The Multiplicity of the Goddess
- Michelle Del Valle
- Oct 9
- 4 min read
The earliest known depictions of the divine are overwhelmingly feminine. The first sacred symbols we have, etched in stone, shaped in clay, were born from and centered around feminine power. These beginnings remind us that divinity has always been imagined in many forms, but most often, at first, as feminine.
What draws me most to the modern reclamation of the feminine narrative is how clearly it mirrors the goddesses themselves: never one-dimensional, but multifaceted, contradictory, expansive. Their stories travel across time and culture, reflecting the complexity of womanhood in all its forms. Myths echo the erasure of real women from history, yet they also forecast something deeper: a remembering of our power, depth, and contradiction.
The feminine is not singular, passive, or perfect. She is layered, contradictory, and ever-evolving, and it is this multiplicity that makes her divine.
My fascination with goddesses began early. I still remember seeing Uma Thurman as Venus in The Adventures of Baron Munchausen: radiant, sensual, and entirely (and mischievously) at the mercy of her husband, Mars. That image stayed with me. For years, I thought a goddess was either a beautiful muse or a jealous man’s possession. Those early impressions etched into me the idea that femininity meant softness, desire, and the duty to soothe another’s rage. Anger, especially my own, felt dangerous… something to suppress rather than feel or express.
Of course, life complicates things. The goddess is not only maiden or muse, but complex. She holds rage as well as tenderness, desire as well as discipline. Even softness changes depending on the circumstance.
When I first began exploring tarot and mysticism, I was drawn to The Goddess Tarot by Kris Waldherr. It became a doorway into stories from many cultures and times. Through its archetypes, I started tracing the threads that connect them, like how migration, cultural exchange, and even colonization reshaped their stories into the versions we know today.
When I think about the multiplicity of the goddess now, I find myself returning to Artemis. She can often be misunderstood, painted in black and white, stripped of nuance. Known as the Goddess of the Hunt, of virgins, and of wild animals, she is Apollo’s twin and later mirrored as Diana in Roman mythology. We often frame her independence and wildness as purely “masculine” qualities, forgetting the deeply feminine urge that underlies them: to protect, nurture, defend what is sacred.

But Artemis herself is not one goddess, but many. Over centuries her image can be found fused with others: Artemis of Ephesus, Kybele, and more. Fertility, protection, land, body: all layered within her mythology. Which is real? All of them.
This is the heart of myth, how it’s told, who tells it, and why it still matters. In Western culture, we’re taught to see myth as fiction. Yet for generations, people prayed to these gods and goddesses, built temples, and wove their stories into ritual, survival, and the turning of the seasons.

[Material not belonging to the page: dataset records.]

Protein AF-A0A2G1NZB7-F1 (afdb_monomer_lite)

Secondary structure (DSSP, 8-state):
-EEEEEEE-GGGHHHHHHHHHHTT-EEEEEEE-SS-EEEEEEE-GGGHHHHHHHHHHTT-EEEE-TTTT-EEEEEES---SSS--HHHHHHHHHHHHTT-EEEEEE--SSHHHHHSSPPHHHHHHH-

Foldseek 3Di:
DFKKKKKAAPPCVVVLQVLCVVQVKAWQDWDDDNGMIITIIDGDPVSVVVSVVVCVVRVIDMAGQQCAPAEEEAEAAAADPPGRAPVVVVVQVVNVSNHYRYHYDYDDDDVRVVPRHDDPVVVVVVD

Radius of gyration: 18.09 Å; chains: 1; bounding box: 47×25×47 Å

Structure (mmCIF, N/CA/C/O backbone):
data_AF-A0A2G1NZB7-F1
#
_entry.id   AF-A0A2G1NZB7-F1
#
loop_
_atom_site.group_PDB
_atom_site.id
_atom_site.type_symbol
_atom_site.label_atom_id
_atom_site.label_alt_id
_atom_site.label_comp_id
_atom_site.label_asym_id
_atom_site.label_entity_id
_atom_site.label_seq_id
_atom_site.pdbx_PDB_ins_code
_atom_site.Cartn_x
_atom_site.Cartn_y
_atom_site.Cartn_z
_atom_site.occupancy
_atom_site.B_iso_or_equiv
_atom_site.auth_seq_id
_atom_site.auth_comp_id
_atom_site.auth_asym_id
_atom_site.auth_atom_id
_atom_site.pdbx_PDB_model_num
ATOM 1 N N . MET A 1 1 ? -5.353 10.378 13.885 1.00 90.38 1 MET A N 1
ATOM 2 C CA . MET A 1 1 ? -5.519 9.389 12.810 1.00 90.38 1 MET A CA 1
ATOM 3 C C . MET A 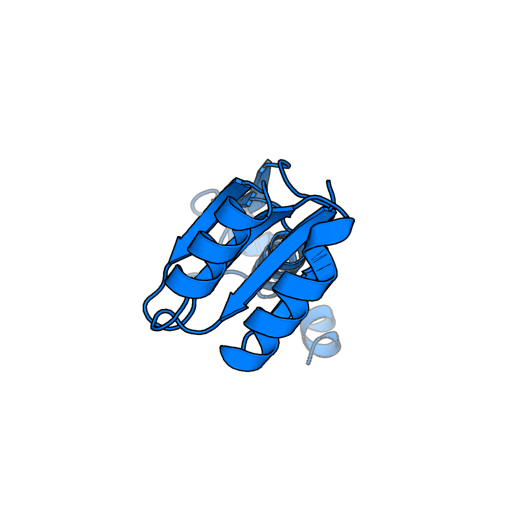1 1 ? -4.210 8.650 12.639 1.00 90.38 1 MET A C 1
ATOM 5 O O . MET A 1 1 ? -3.165 9.289 12.700 1.00 90.38 1 MET A O 1
ATOM 9 N N . GLU A 1 2 ? -4.283 7.336 12.499 1.00 94.25 2 GLU A N 1
ATOM 10 C CA . GLU A 1 2 ? -3.177 6.429 12.190 1.00 94.25 2 GLU A CA 1
ATOM 11 C C . GLU A 1 2 ? -3.369 5.961 10.749 1.00 94.25 2 GLU A C 1
ATOM 13 O O . GLU A 1 2 ? -4.476 5.554 10.392 1.00 94.25 2 GLU A O 1
ATOM 18 N N . PHE A 1 3 ? -2.324 6.069 9.928 1.00 95.50 3 PHE A N 1
ATOM 19 C CA . PHE A 1 3 ? -2.354 5.660 8.525 1.00 95.50 3 PHE A CA 1
ATOM 20 C C . PHE A 1 3 ? -1.726 4.285 8.366 1.00 95.50 3 PHE A C 1
ATOM 22 O O . PHE A 1 3 ? -0.605 4.044 8.827 1.00 95.50 3 PHE A O 1
ATOM 29 N N . MET A 1 4 ? -2.456 3.387 7.721 1.00 95.44 4 MET A N 1
ATOM 30 C CA . MET A 1 4 ? -2.134 1.969 7.704 1.00 95.44 4 MET A CA 1
ATOM 31 C C . MET A 1 4 ? -2.410 1.368 6.330 1.00 95.44 4 MET A C 1
ATOM 33 O O . MET A 1 4 ? -3.263 1.849 5.581 1.00 95.44 4 MET A O 1
ATOM 37 N N . ILE A 1 5 ? -1.672 0.308 6.018 1.00 95.62 5 ILE A N 1
ATOM 38 C CA . ILE A 1 5 ? -1.865 -0.525 4.839 1.00 95.62 5 ILE A CA 1
ATOM 39 C C . ILE A 1 5 ? -2.399 -1.869 5.300 1.00 95.62 5 ILE A C 1
ATOM 41 O O . ILE A 1 5 ? -1.801 -2.510 6.163 1.00 95.62 5 ILE A O 1
ATOM 45 N N . PHE A 1 6 ? -3.495 -2.302 4.698 1.00 95.31 6 PHE A N 1
ATOM 46 C CA . PHE A 1 6 ? -3.962 -3.676 4.772 1.00 95.31 6 PHE A CA 1
ATOM 47 C C . PHE A 1 6 ? -3.598 -4.400 3.478 1.00 95.31 6 PHE A C 1
ATOM 49 O O . PHE A 1 6 ? -3.881 -3.889 2.393 1.00 95.31 6 PHE A O 1
ATOM 56 N N . ARG A 1 7 ? -3.014 -5.595 3.593 1.00 94.25 7 ARG A N 1
ATOM 57 C CA . ARG A 1 7 ? -2.793 -6.521 2.477 1.00 94.25 7 ARG A CA 1
ATOM 58 C C . ARG A 1 7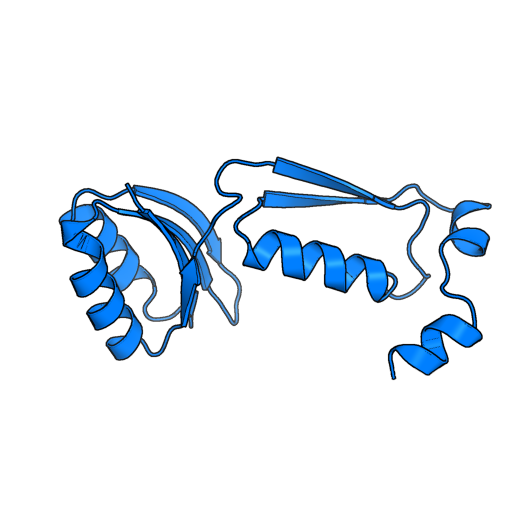 ? -3.499 -7.840 2.782 1.00 94.25 7 ARG A C 1
ATOM 60 O O . ARG A 1 7 ? -3.334 -8.394 3.864 1.00 94.25 7 ARG A O 1
ATOM 67 N N . GLY A 1 8 ? -4.293 -8.359 1.852 1.00 93.44 8 GLY A N 1
ATOM 68 C CA . GLY A 1 8 ? -5.024 -9.608 2.076 1.00 93.44 8 GLY A CA 1
ATOM 69 C C . GLY A 1 8 ? -5.677 -10.178 0.824 1.00 93.44 8 GLY A C 1
ATOM 70 O O . GLY A 1 8 ? -5.523 -9.648 -0.273 1.00 93.44 8 GLY A O 1
ATOM 71 N N . ALA A 1 9 ? -6.414 -11.277 0.983 1.00 90.31 9 ALA A N 1
ATOM 72 C CA . ALA A 1 9 ? -7.129 -11.910 -0.122 1.00 90.31 9 ALA A CA 1
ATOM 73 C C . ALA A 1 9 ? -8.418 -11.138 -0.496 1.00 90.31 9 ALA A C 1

One story that captures this idea is the sacrifice of Iphigenia. Versions differ, but the theme is constant: contradiction. Agamemnon, preparing to sail to war, is told he must appease Artemis to gain favorable winds. The price is his daughter’s life. Why would the protector of virgins demand the death of an innocent girl to serve a man’s thirst for conquest?

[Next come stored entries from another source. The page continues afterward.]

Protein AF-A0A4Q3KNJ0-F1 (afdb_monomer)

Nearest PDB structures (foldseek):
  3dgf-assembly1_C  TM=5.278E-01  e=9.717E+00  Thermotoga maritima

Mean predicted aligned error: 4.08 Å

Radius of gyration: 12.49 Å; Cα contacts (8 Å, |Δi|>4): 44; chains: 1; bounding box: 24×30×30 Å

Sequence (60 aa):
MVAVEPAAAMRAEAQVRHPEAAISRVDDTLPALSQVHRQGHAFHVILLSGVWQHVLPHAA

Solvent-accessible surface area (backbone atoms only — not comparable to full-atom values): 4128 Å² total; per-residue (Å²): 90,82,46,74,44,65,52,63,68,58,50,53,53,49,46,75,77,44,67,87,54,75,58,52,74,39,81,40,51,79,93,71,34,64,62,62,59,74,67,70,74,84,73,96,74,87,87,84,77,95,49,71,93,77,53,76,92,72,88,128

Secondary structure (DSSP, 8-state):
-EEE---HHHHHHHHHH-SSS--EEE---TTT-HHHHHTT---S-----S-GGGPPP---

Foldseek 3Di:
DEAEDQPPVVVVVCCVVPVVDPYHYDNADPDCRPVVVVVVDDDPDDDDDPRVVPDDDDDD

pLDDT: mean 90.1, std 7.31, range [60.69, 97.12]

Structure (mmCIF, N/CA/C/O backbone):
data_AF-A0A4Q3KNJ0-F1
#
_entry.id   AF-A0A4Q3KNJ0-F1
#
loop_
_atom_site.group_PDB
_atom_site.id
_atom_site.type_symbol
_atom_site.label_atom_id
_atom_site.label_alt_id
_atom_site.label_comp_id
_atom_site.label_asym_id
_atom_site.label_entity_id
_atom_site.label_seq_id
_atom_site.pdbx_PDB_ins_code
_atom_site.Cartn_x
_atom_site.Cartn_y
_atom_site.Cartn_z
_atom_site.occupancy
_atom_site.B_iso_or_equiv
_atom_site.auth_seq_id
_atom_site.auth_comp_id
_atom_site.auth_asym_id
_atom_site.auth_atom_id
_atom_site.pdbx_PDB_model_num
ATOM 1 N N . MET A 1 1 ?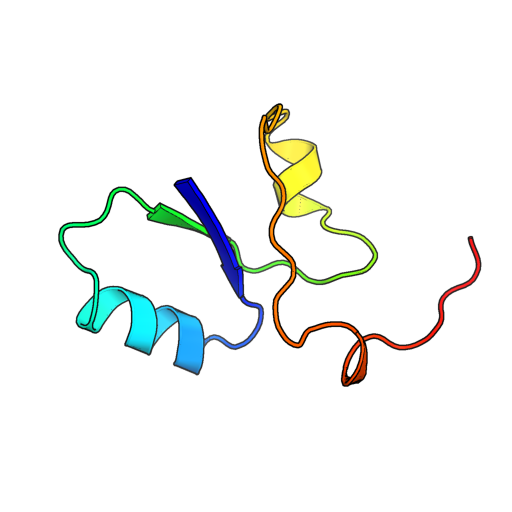 -4.998 3.471 8.512 1.00 89.69 1 MET A N 1
ATOM 2 C CA . MET A 1 1 ? -5.261 3.291 7.060 1.00 89.69 1 MET A CA 1
ATOM 3 C C . MET A 1 1 ? -4.079 2.560 6.434 1.00 89.69 1 MET A C 1
ATOM 5 O O . MET A 1 1 ? -2.976 2.733 6.938 1.00 89.69 1 MET A O 1
ATOM 9 N N . VAL A 1 2 ? -4.281 1.751 5.392 1.00 94.50 2 VAL A N 1
ATOM 10 C CA . VAL A 1 2 ? -3.182 1.145 4.615 1.00 94.50 2 VAL A CA 1
ATOM 11 C C . VAL A 1 2 ? -3.087 1.873 3.276 1.00 94.50 2 VAL A C 1
ATOM 13 O O . VAL A 1 2 ? -4.109 2.054 2.620 1.00 94.50 2 VAL A O 1
ATOM 16 N N . ALA A 1 3 ? -1.889 2.317 2.902 1.00 95.06 3 ALA A N 1
ATOM 17 C CA . ALA A 1 3 ? -1.6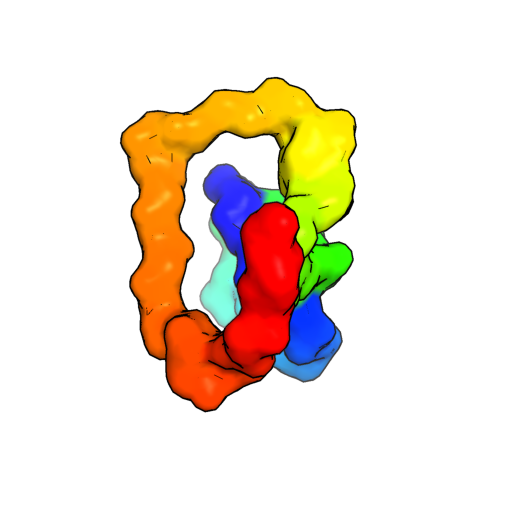01 2.922 1.605 1.00 95.06 3 ALA A CA 1
ATOM 18 C C . ALA A 1 3 ? -0.494 2.123 0.912 1.00 95.06 3 ALA A C 1
ATOM 20 O O . ALA A 1 3 ? 0.577 1.916 1.485 1.00 95.06 3 ALA A O 1
ATOM 21 N N . VAL A 1 4 ? -0.763 1.675 -0.309 1.00 95.56 4 VAL A N 1
ATOM 22 C CA . VAL A 1 4 ? 0.191 0.932 -1.136 1.00 95.56 4 VAL A CA 1
ATOM 23 C C . VAL A 1 4 ? 0.774 1.882 -2.169 1.00 95.56 4 VAL A C 1
ATOM 25 O O . VAL A 1 4 ? 0.018 2.547 -2.870 1.00 95.56 4 VAL A O 1
ATOM 28 N N . GLU A 1 5 ? 2.100 1.956 -2.243 1.00 94.88 5 GLU A N 1
ATOM 29 C CA . GLU A 1 5 ? 2.805 2.790 -3.218 1.00 94.88 5 GLU A CA 1
ATOM 30 C C . GLU A 1 5 ? 4.171 2.159 -3.552 1.00 94.88 5 GLU A C 1
ATOM 32 O O . GLU A 1 5 ? 5.061 2.154 -2.692 1.00 94.88 5 GLU A O 1
ATOM 37 N N . PRO A 1 6 ? 4.366 1.617 -4.766 1.00 93.06 6 PRO A N 1
ATOM 38 C CA . PRO A 1 6 ? 5.629 0.990 -5.155 1.00 93.06 6 PRO A CA 1
ATOM 39 C C . PRO A 1 6 ? 6.755 2.007 -5.399 1.00 93.06 6 PRO A C 1
ATOM 41 O O . PRO A 1 6 ? 7.936 1.689 -5.243 1.00 93.06 6 PRO A O 1
ATOM 44 N N . ALA A 1 7 ? 6.440 3.255 -5.758 1.00 93.06 7 ALA A N 1
ATOM 45 C CA . ALA A 1 7 ? 7.456 4.270 -5.986 1.00 93.06 7 ALA A CA 1
ATOM 46 C C . ALA A 1 7 ? 8.014 4.783 -4.651 1.00 93.06 7 ALA A C 1
ATOM 48 O O . ALA A 1 7 ? 7.388 5.564 -3.930 1.00 93.06 7 ALA A O 1
ATOM 49 N N . ALA A 1 8 ? 9.255 4.398 -4.341 1.00 94.62 8 ALA A N 1
ATOM 50 C CA . ALA A 1 8 ? 9.939 4.803 -3.112 1.00 94.62 8 ALA A CA 1
ATOM 51 C C . ALA A 1 8 ? 9.956 6.331 -2.903 1.00 94.62 8 ALA A C 1
ATOM 53 O O . ALA A 1 8 ? 9.740 6.799 -1.785 1.00 94.62 8 ALA A O 1
ATOM 54 N N . ALA A 1 9 ? 10.146 7.108 -3.977 1.00 95.44 9 ALA A N 1
ATOM 55 C CA . ALA A 1 9 ? 10.115 8.569 -3.919 1.00 95.44 9 ALA A CA 1
ATOM 56 C C . ALA A 1 9 ? 8.739 9.105 -3.487 1.00 95.44 9 ALA A C 1
ATOM 58 O O . ALA A 1 9 ? 8.661 9.984 -2.632 1.00 95.44 9 ALA A O 1
ATOM 59 N N . MET A 1 10 ? 7.647 8.529 -4.002 1.00 93.50 10 MET A N 1
ATOM 60 C CA . MET A 1 10 ? 6.293 8.916 -3.598 1.00 93.50 10 MET A CA 1
ATOM 61 C C . MET A 1 10 ? 5.995 8.502 -2.154 1.00 93.50 10 MET A C 1
ATOM 63 O O . MET A 1 10 ? 5.392 9.279 -1.414 1.00 93.50 10 MET A O 1
ATOM 67 N N . ARG A 1 11 ? 6.475 7.332 -1.702 1.00 93.69 11 ARG A N 1
ATOM 68 C CA . ARG A 1 11 ? 6.364 6.932 -0.287 1.00 93.69 11 ARG A CA 1
ATOM 69 C C . ARG A 1 11 ? 7.068 7.912 0.648 1.00 93.69 11 ARG A C 1
ATOM 71 O O . ARG A 1 11 ? 6.495 8.255 1.682 1.00 93.69 11 ARG A O 1
ATOM 78 N N . ALA A 1 12 ? 8.274 8.356 0.294 1.00 93.56 12 ALA A N 1
ATOM 79 C CA . ALA A 1 12 ? 9.027 9.334 1.076 1.00 93.56 12 ALA A CA 1
ATOM 80 C C . ALA A 1 12 ? 8.300 10.690 1.129 1.00 93.56 12 ALA A C 1
ATOM 82 O O . ALA A 1 12 ? 8.051 11.214 2.213 1.00 93.56 12 ALA A O 1
ATOM 83 N N . GLU A 1 13 ? 7.856 11.207 -0.019 1.00 95.31 13 GLU A N 1
ATOM 84 C CA . GLU A 1 13 ? 7.069 12.447 -0.091 1.00 95.31 13 GLU A CA 1
ATOM 85 C C . GLU A 1 13 ? 5.780 12.369 0.738 1.00 95.31 13 GLU A C 1
ATOM 87 O O . GLU A 1 13 ? 5.427 13.305 1.460 1.00 95.31 13 GLU A O 1
ATOM 92 N N . ALA A 1 14 ? 5.086 11.230 0.697 1.00 91.62 14 ALA A N 1
ATOM 93 C CA . ALA A 1 14 ? 3.874 11.020 1.474 1.00 91.62 14 ALA A CA 1
ATOM 94 C C . ALA A 1 14 ? 4.130 11.032 2.989 1.00 91.62 14 ALA A C 1
ATOM 96 O O . ALA A 1 14 ? 3.228 11.395 3.743 1.00 91.62 14 ALA A O 1
ATOM 97 N N . GLN A 1 15 ? 5.308 10.612 3.463 1.00 90.31 15 GLN A N 1
ATOM 98 C CA . GLN A 1 15 ? 5.676 10.693 4.884 1.00 90.31 15 GLN A CA 1
ATOM 99 C C . GLN A 1 15 ? 5.889 12.139 5.326 1.00 90.31 15 GLN A C 1
ATOM 101 O O . GLN A 1 15 ? 5.413 12.518 6.391 1.00 90.31 15 GLN A O 1
ATOM 106 N N . VAL A 1 16 ? 6.538 12.949 4.488 1.00 93.62 16 VAL A N 1
ATOM 107 C CA . VAL A 1 16 ? 6.786 14.370 4.770 1.00 93.62 16 VAL A CA 1
ATOM 108 C C . VAL A 1 16 ? 5.485 15.172 4.807 1.00 93.62 16 VAL A C 1
ATOM 110 O O . VAL A 1 16 ? 5.318 16.033 5.664 1.00 93.62 16 VAL A O 1
ATOM 113 N N . ARG A 1 17 ? 4.555 14.894 3.886 1.00 92.75 17 ARG A N 1
ATOM 114 C CA . ARG A 1 17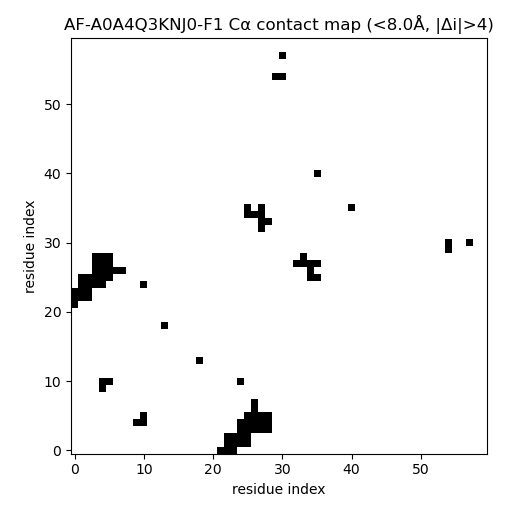 ? 3.297 15.651 3.735 1.00 92.75 17 ARG A CA 1
ATOM 115 C C . ARG A 1 17 ? 2.195 15.229 4.699 1.00 92.75 17 ARG A C 1
ATOM 117 O O . ARG A 1 17 ? 1.294 16.019 4.961 1.00 92.75 17 ARG A O 1
ATOM 124 N N . HIS A 1 18 ? 2.254 13.993 5.189 1.00 89.88 18 HIS A N 1
ATOM 125 C CA . HIS A 1 18 ? 1.266 13.432 6.111 1.00 89.88 18 HIS A CA 1
ATOM 126 C C . HIS A 1 18 ? 1.951 12.706 7.283 1.00 89.88 18 HIS A C 1
ATOM 128 O O . HIS A 1 18 ? 1.816 11.476 7.399 1.00 89.88 18 HIS A O 1
ATOM 134 N N . PRO A 1 19 ? 2.724 13.426 8.121 1.00 82.88 19 PRO A N 1
ATOM 135 C CA . PRO A 1 19 ? 3.463 12.829 9.230 1.00 82.88 19 PRO A CA 1
ATOM 136 C C . PRO A 1 19 ? 2.551 12.431 10.399 1.00 82.88 19 PRO A C 1
ATOM 138 O O . PRO A 1 19 ? 2.798 11.418 11.047 1.00 82.88 19 PRO A O 1
ATOM 141 N N . GLU A 1 20 ? 1.473 13.176 10.648 1.00 83.12 20 GLU A N 1
ATOM 142 C CA . GLU A 1 20 ? 0.502 12.909 11.718 1.00 83.12 20 GLU A CA 1
ATOM 143 C C . GLU A 1 20 ? -0.504 11.795 11.387 1.00 83.12 20 GLU A C 1
ATOM 145 O O . GLU A 1 20 ? -1.203 11.290 12.268 1.00 83.12 20 GLU A O 1
ATOM 150 N N . ALA A 1 21 ? -0.598 11.393 10.119 1.00 81.06 21 ALA A N 1
ATOM 151 C CA . ALA A 1 21 ? -1.565 10.397 9.695 1.00 81.06 21 ALA A CA 1
ATOM 152 C C . ALA A 1 21 ? -1.084 8.979 10.050 1.00 81.06 21 ALA A C 1
ATOM 154 O O . ALA A 1 21 ? -0.026 8.533 9.599 1.00 81.06 21 ALA A O 1
ATOM 155 N N . ALA A 1 22 ? -1.906 8.226 10.792 1.00 87.31 22 ALA A N 1
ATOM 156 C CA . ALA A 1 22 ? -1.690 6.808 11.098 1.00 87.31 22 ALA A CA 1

As the girl is brought to the altar, Artemis watches, not as a vengeful goddess, but as a witness to a ritual she may never have sanctioned at all. Just as the fire is lit, she intervenes. She replaces Iphigenia with a deer, carrying the girl away to become a high priestess in her temple: sacred, not sacrificed.
Other versions paint Artemis differently; cruel, complicit, merciless, and that too is part of her story. Her contradictions do not lessen her divinity; they deepen it.
This is the multiplicity of it all. Artemis is protector and punisher, merciful and merciless, worshipped as one goddess and remembered as another. She resists a single story. As does the feminine.
The myths remind me that the divine feminine has never been about perfection but about holding contradictions. To understand the goddess in her multiplicity is to remember that we, too, are many; that contradiction is not a flaw but a form of the sacred.
As I’ve grown, I’ve learned to honor those contradictions in myself. Multiplicity is not something to remove, it is something to embody.
Resources I Love
If you want to dive deeper into the goddesses and myths I’ve explored here, these are some of my favorite resources:
The Goddess Project by Dr. Carla Ionescu – Dr. Ionescu is one of the foremost experts on Artemis, Artemis of Ephesus, and many other goddesses. Her podcast and work are a treasure of insight, storytelling, and modern wisdom. She is, in many ways, a modern-day goddess herself.
Clytemnestra by Costanza Cosati – A retelling of the myth from Clytemnestra’s perspective, giving voice and agency to a character who is often sidelined. Women are no longer just the backdrop of epic stories but, in Cosati’s version, the backbone of the narratives we know.
Atalanta by Jennifer Saint – Atalanta, protected by Artemis, grows up wild, athletic, and strong. She is one of the few mythic heroines portrayed alongside men in epic adventures, living fully as her own character (a force to be reckoned with) rather than as a supporting figure.